More specialized centers are needed to improve childbirth and care for newborns in Germany, according to the German Association for prenatal care and obstetrics.
"Children with heart defects, for instance, can't be delivered in just any perinatal clinic, they have to be delivered where there are pediatric cardiac surgeons and cardiologists," Professor Ulrich Gembruch from the University Clinic in Bonn told DW.
"Long-term, in Germany, we should aim to offer every woman the opportunity to give birth in a hospital that has 24-hour pediatric care - as in other countries."
Gembruch, who is also president of the German Association for prenatal care and obstetrics, had invited around 400 specialists and midwives to discuss perinatal – meaning, the period from the 28th week of pregnancy to seven days after birth - and prenatal care.

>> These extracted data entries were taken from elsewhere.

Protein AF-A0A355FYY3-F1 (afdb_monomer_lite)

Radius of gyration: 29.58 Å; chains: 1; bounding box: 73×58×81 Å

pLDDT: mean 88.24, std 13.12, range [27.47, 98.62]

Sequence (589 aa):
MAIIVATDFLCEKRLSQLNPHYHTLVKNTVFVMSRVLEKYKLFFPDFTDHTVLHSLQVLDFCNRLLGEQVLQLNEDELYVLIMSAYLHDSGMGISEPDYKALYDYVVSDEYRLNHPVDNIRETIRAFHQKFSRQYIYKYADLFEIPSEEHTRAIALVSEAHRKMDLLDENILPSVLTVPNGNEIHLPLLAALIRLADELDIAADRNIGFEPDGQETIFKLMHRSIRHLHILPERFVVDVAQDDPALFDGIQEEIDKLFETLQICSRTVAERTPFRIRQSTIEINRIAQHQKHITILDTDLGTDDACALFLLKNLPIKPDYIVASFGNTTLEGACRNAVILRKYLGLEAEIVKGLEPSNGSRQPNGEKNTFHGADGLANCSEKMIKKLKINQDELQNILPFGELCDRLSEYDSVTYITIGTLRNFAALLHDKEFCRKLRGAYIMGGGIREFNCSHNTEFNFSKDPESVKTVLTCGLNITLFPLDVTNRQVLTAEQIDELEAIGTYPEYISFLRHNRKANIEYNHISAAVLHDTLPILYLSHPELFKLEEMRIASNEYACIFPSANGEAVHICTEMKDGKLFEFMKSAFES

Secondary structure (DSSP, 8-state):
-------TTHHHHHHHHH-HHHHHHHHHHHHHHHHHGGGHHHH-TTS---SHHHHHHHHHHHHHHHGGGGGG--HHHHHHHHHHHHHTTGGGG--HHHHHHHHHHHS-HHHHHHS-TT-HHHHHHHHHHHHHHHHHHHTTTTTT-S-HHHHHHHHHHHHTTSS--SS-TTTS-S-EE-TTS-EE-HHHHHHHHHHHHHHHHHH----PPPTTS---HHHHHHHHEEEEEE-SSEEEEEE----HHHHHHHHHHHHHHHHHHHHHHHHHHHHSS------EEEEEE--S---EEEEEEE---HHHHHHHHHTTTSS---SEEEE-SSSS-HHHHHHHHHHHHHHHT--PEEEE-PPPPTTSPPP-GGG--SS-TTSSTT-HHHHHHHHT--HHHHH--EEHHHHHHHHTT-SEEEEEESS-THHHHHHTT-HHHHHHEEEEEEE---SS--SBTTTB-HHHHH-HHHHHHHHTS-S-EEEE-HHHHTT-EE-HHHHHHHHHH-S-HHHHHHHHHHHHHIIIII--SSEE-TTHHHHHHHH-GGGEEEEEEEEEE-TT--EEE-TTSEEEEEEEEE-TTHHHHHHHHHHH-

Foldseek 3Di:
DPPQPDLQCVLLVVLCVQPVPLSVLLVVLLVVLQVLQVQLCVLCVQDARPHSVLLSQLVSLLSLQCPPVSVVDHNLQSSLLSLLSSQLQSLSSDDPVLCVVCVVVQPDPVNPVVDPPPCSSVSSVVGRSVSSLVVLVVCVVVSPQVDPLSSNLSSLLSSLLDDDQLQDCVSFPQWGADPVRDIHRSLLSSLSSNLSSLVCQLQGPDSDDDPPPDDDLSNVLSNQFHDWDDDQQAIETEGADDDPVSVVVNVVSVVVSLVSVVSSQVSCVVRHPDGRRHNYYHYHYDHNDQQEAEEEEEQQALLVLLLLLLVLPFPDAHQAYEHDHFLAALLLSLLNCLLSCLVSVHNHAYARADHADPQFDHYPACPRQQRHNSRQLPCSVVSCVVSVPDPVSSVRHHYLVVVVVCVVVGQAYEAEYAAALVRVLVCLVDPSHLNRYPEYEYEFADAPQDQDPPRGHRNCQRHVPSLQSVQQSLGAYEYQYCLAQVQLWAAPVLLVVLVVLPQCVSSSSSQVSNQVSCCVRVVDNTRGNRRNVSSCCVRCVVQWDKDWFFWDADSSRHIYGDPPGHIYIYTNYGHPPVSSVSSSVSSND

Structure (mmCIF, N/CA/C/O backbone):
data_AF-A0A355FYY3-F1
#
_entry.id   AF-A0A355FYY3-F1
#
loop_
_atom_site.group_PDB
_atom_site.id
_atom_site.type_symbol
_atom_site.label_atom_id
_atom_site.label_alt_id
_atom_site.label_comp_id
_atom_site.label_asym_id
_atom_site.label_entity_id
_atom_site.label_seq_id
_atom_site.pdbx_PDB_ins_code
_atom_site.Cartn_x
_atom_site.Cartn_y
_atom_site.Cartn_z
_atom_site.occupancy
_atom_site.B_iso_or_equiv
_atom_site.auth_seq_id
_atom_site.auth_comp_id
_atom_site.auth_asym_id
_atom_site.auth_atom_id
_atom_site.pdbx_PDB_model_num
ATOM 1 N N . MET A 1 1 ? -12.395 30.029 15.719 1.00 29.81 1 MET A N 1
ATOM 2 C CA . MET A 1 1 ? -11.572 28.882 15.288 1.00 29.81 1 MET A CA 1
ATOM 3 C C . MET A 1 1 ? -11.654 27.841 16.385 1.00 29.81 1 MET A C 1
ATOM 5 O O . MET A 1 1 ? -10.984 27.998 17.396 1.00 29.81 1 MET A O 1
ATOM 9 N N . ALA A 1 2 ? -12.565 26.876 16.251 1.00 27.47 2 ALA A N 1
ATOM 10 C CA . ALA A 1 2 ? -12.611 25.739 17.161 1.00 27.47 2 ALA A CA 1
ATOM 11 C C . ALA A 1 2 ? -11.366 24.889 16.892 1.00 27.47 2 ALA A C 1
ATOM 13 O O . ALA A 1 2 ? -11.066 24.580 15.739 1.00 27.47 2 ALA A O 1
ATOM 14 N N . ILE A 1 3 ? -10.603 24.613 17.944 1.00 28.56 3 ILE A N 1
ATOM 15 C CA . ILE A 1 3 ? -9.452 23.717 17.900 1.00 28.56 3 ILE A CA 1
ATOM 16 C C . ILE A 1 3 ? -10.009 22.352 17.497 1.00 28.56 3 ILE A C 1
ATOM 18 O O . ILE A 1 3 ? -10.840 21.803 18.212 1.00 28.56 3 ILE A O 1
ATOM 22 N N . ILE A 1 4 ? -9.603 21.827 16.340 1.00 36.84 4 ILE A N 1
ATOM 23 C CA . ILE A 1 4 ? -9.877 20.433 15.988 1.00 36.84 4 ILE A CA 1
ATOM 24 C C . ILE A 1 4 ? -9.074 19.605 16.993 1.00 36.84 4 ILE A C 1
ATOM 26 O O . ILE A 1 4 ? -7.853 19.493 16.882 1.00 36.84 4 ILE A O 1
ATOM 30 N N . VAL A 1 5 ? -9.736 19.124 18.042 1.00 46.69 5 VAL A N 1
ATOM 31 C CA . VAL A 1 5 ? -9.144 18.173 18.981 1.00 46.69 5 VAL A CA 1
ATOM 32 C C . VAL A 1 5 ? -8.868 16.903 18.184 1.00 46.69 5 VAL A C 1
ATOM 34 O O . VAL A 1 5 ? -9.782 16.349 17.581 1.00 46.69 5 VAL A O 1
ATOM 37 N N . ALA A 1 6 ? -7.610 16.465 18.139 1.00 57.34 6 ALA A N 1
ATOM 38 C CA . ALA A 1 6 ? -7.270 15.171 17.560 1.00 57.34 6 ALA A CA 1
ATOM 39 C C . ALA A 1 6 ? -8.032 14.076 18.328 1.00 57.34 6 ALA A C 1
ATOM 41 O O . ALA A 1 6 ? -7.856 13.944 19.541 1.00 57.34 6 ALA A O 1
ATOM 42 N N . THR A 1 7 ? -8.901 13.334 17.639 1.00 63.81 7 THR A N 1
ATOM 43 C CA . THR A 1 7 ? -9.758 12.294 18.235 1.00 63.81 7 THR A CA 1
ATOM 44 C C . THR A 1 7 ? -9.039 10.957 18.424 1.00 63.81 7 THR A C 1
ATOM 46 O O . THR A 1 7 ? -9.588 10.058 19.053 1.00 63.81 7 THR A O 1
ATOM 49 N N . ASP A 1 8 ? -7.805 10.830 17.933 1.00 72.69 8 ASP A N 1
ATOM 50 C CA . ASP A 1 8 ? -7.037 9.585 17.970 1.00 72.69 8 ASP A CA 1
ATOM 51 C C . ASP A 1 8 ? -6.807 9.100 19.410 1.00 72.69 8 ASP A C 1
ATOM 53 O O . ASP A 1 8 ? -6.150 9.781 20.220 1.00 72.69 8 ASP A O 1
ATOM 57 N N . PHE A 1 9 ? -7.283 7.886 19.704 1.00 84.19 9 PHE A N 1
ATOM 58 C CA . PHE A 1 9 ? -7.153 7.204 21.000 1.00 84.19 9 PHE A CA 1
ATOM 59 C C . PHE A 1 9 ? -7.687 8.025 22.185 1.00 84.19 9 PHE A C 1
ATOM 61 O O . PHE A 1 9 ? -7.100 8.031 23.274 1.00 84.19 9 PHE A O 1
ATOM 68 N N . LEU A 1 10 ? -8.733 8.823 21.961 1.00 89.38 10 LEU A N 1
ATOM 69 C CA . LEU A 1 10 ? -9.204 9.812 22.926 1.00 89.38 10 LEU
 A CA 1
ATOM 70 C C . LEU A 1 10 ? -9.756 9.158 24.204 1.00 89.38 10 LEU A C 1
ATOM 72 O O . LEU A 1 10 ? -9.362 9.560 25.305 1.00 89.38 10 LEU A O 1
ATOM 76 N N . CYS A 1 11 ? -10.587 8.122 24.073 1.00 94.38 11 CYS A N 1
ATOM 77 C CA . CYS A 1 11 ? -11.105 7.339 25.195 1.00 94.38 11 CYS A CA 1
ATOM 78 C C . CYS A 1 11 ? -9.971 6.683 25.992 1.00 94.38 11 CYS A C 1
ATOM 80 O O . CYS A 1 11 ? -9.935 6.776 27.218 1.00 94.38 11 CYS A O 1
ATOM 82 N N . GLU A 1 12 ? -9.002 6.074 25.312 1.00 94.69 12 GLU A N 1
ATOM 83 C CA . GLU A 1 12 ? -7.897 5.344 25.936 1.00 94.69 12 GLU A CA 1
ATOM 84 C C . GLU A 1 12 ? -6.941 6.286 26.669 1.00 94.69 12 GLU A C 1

Despite its advanced health care system, Gembruch says Germany is falling behind in terms of perinatal mortality rates, compared with other rich nations. In addition, Germany is notorious for its low birth rate of just 1.36 children per woman - in Europe, only Hungary’s birth rate is lower.
Portugal sets an example
As an example of other standards, Gembruch cites Portugal. It has vastly improved its perinatal mortality rates by having babies delivered in highly specialized perinatal centers, with no fewer than 1,500 births per year. The clinics are classified as level one, two and three, depending on whether they specialize in high or low-risk deliveries. Coordination between local health centers and hospitals has also been stepped up.

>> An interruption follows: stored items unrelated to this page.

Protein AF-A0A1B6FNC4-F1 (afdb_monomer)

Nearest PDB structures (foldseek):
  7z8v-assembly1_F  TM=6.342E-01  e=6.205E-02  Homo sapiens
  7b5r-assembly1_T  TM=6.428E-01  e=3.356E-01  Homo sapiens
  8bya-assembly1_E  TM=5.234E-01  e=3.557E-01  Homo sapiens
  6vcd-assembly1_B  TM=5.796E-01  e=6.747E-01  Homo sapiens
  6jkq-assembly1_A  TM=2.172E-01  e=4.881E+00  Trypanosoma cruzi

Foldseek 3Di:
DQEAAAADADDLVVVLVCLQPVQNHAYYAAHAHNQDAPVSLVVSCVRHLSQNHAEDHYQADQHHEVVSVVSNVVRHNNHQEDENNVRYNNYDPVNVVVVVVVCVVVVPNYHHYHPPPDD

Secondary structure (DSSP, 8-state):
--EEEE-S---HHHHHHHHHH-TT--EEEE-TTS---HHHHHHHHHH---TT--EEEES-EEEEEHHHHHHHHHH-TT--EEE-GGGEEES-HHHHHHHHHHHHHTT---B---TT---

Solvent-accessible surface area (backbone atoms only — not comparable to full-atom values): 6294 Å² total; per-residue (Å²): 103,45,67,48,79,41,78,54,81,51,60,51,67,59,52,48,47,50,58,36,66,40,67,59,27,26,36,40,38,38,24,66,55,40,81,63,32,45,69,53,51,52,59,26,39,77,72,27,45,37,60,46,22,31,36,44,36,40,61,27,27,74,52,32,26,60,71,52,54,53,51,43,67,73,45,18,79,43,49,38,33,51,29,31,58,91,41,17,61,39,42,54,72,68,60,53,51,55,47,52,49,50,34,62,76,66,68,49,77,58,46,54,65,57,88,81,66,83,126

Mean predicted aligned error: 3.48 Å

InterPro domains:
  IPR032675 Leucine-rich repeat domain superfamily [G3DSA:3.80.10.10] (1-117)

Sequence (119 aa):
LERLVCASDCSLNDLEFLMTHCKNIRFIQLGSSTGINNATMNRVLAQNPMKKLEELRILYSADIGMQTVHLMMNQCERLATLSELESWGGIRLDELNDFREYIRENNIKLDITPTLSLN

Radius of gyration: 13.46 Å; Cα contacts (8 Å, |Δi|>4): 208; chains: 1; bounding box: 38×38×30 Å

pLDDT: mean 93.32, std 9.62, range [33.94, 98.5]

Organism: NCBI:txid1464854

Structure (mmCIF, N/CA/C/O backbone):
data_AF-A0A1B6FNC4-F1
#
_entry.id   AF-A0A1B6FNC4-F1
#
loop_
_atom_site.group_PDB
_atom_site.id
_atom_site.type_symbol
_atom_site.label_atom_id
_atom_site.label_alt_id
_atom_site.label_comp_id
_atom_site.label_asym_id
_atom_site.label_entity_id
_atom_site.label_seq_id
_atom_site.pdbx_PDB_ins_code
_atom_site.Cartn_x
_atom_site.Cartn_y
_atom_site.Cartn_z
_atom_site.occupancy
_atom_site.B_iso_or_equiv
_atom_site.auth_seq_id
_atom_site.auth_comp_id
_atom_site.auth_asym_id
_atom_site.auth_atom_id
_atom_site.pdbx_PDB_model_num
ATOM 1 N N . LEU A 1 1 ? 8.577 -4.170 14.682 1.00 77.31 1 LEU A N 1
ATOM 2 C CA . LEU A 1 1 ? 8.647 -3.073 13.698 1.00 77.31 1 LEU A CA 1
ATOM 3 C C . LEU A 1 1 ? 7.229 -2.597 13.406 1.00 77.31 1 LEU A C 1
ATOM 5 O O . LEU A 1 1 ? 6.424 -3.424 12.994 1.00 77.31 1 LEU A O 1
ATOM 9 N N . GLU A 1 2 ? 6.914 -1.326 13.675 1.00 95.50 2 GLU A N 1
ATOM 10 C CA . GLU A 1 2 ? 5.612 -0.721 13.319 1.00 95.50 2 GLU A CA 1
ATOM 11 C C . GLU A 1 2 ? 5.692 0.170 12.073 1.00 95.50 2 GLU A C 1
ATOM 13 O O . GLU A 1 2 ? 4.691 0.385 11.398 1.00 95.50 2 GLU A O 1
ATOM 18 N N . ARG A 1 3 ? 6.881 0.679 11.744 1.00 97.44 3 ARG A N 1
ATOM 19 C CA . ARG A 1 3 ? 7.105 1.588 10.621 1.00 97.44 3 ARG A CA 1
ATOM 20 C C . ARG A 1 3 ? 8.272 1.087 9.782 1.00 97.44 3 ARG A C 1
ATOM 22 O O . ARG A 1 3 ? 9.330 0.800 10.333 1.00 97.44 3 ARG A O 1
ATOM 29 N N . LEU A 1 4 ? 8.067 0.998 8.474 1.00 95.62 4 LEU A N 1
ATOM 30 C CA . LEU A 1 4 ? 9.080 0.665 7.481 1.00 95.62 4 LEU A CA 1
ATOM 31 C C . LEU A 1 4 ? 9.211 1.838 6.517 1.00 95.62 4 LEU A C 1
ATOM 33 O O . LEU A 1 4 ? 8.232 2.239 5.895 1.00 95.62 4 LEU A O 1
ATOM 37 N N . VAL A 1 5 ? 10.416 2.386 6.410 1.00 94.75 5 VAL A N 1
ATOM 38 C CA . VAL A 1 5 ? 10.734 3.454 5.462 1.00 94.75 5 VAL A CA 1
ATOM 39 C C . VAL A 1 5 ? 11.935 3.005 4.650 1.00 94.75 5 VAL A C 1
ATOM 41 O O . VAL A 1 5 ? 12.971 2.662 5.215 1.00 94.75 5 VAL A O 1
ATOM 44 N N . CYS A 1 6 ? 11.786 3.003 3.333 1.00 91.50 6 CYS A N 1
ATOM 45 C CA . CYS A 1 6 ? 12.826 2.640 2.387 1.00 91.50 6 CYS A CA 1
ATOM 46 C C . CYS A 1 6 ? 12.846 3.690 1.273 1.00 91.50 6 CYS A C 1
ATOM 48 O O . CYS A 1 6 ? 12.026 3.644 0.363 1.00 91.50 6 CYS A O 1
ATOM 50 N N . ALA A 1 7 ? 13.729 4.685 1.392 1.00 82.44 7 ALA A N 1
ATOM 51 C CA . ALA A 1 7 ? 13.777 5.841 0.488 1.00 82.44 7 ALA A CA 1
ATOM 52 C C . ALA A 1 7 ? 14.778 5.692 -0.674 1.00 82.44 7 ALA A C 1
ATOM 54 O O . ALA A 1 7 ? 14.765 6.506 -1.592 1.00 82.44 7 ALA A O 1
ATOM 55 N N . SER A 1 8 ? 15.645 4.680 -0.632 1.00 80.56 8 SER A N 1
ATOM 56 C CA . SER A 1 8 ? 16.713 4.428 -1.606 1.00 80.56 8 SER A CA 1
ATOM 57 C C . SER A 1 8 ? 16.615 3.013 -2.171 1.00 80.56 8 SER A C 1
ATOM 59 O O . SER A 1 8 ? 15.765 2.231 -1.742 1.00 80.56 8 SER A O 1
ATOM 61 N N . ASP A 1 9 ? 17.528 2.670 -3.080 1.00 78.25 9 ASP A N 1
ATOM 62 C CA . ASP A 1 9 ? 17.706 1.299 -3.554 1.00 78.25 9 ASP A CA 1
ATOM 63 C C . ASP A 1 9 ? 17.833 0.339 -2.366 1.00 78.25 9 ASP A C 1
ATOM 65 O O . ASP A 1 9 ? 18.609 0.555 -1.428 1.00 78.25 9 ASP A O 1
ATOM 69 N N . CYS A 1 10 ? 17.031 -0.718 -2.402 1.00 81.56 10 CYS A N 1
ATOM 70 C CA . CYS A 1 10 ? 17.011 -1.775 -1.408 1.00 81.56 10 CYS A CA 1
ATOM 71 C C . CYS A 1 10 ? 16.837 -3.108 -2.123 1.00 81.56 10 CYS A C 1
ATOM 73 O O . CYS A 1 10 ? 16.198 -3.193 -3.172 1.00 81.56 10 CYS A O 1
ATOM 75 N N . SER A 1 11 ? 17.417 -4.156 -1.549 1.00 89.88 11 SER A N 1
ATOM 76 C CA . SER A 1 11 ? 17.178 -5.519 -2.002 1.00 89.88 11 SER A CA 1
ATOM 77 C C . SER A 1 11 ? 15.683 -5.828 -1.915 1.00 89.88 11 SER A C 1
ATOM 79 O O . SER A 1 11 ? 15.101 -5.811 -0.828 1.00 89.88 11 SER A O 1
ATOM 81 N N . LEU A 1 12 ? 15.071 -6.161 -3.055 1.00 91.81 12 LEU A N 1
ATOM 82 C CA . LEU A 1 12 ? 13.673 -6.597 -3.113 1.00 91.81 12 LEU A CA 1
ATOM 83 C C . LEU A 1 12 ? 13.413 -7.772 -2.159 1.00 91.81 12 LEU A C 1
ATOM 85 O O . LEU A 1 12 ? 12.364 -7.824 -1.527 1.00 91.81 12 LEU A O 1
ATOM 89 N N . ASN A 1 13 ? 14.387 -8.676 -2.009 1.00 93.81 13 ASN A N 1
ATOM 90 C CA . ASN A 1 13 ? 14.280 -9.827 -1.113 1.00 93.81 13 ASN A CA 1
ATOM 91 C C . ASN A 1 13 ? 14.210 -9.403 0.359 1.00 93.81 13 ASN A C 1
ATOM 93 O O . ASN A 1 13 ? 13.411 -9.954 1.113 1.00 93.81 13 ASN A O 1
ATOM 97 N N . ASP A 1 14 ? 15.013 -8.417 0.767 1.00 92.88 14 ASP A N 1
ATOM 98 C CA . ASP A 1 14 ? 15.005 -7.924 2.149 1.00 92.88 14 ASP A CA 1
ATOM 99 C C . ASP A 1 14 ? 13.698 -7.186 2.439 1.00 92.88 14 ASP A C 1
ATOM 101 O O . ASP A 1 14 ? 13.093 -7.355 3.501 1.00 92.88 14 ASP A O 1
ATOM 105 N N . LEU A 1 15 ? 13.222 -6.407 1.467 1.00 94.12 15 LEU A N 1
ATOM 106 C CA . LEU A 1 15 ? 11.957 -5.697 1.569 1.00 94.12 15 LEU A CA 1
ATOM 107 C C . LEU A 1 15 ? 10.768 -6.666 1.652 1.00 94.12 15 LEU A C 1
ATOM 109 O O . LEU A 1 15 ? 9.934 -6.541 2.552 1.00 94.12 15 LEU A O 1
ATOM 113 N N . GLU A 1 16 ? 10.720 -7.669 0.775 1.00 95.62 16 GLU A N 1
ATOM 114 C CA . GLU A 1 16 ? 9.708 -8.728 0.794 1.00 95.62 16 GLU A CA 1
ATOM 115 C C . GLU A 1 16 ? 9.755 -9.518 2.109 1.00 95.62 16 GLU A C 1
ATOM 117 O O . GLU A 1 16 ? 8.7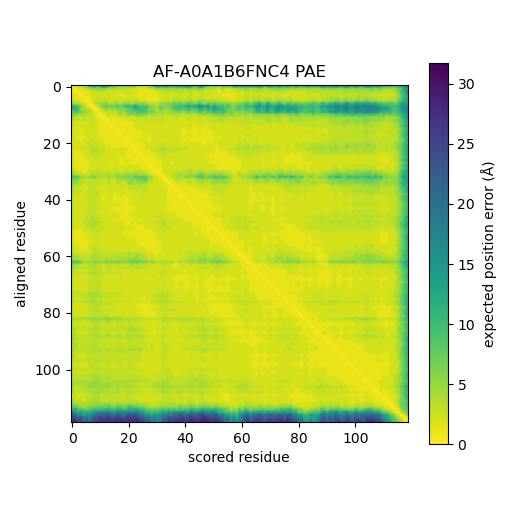06 -9.775 2.706 1.00 95.62 16 GLU A O 1
ATOM 122 N N . PHE A 1 17 ? 10.950 -9.836 2.616 1.00 95.94 17 PHE A N 1
ATOM 123 C CA . PHE A 1 17 ? 11.126 -10.490 3.912 1.00 95.94 17 PHE A CA 1
ATOM 124 C C . PHE A 1 17 ? 10.542 -9.641 5.050 1.00 95.94 17 PHE A C 1
ATOM 126 O O . PHE A 1 17 ? 9.715 -10.119 5.833 1.00 95.94 17 PHE A O 1
ATOM 133 N N . LEU A 1 18 ? 10.903 -8.357 5.128 1.00 95.81 18 LEU A N 1
ATOM 134 C CA . LEU A 1 18 ? 10.394 -7.455 6.163 1.00 95.81 18 LEU A CA 1
ATOM 135 C C . LEU A 1 18 ? 8.870 -7.333 6.098 1.00 95.81 18 LEU A C 1
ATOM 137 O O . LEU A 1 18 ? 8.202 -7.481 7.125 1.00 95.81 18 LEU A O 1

"In Germany, we still do a lot of tests and screenings, especially towards the end of the pregnancy, regardless of risk. In future, we hope that prenatal care can be more targeted, so that more tests are conducted early on, and then thin out towards the end if it's a low-risk pregnancy," Gembruch explained.
He says general gynecologists in Germany perform almost all the screenings and tests. In other countries, like the UK for example, specialists provide services in clinics or hospitals, which Gembruch says is preferable.
Prenatal screenings have improved immensely over the past decades, Gembruch says. And fetal abnormalities can often be treated before birth.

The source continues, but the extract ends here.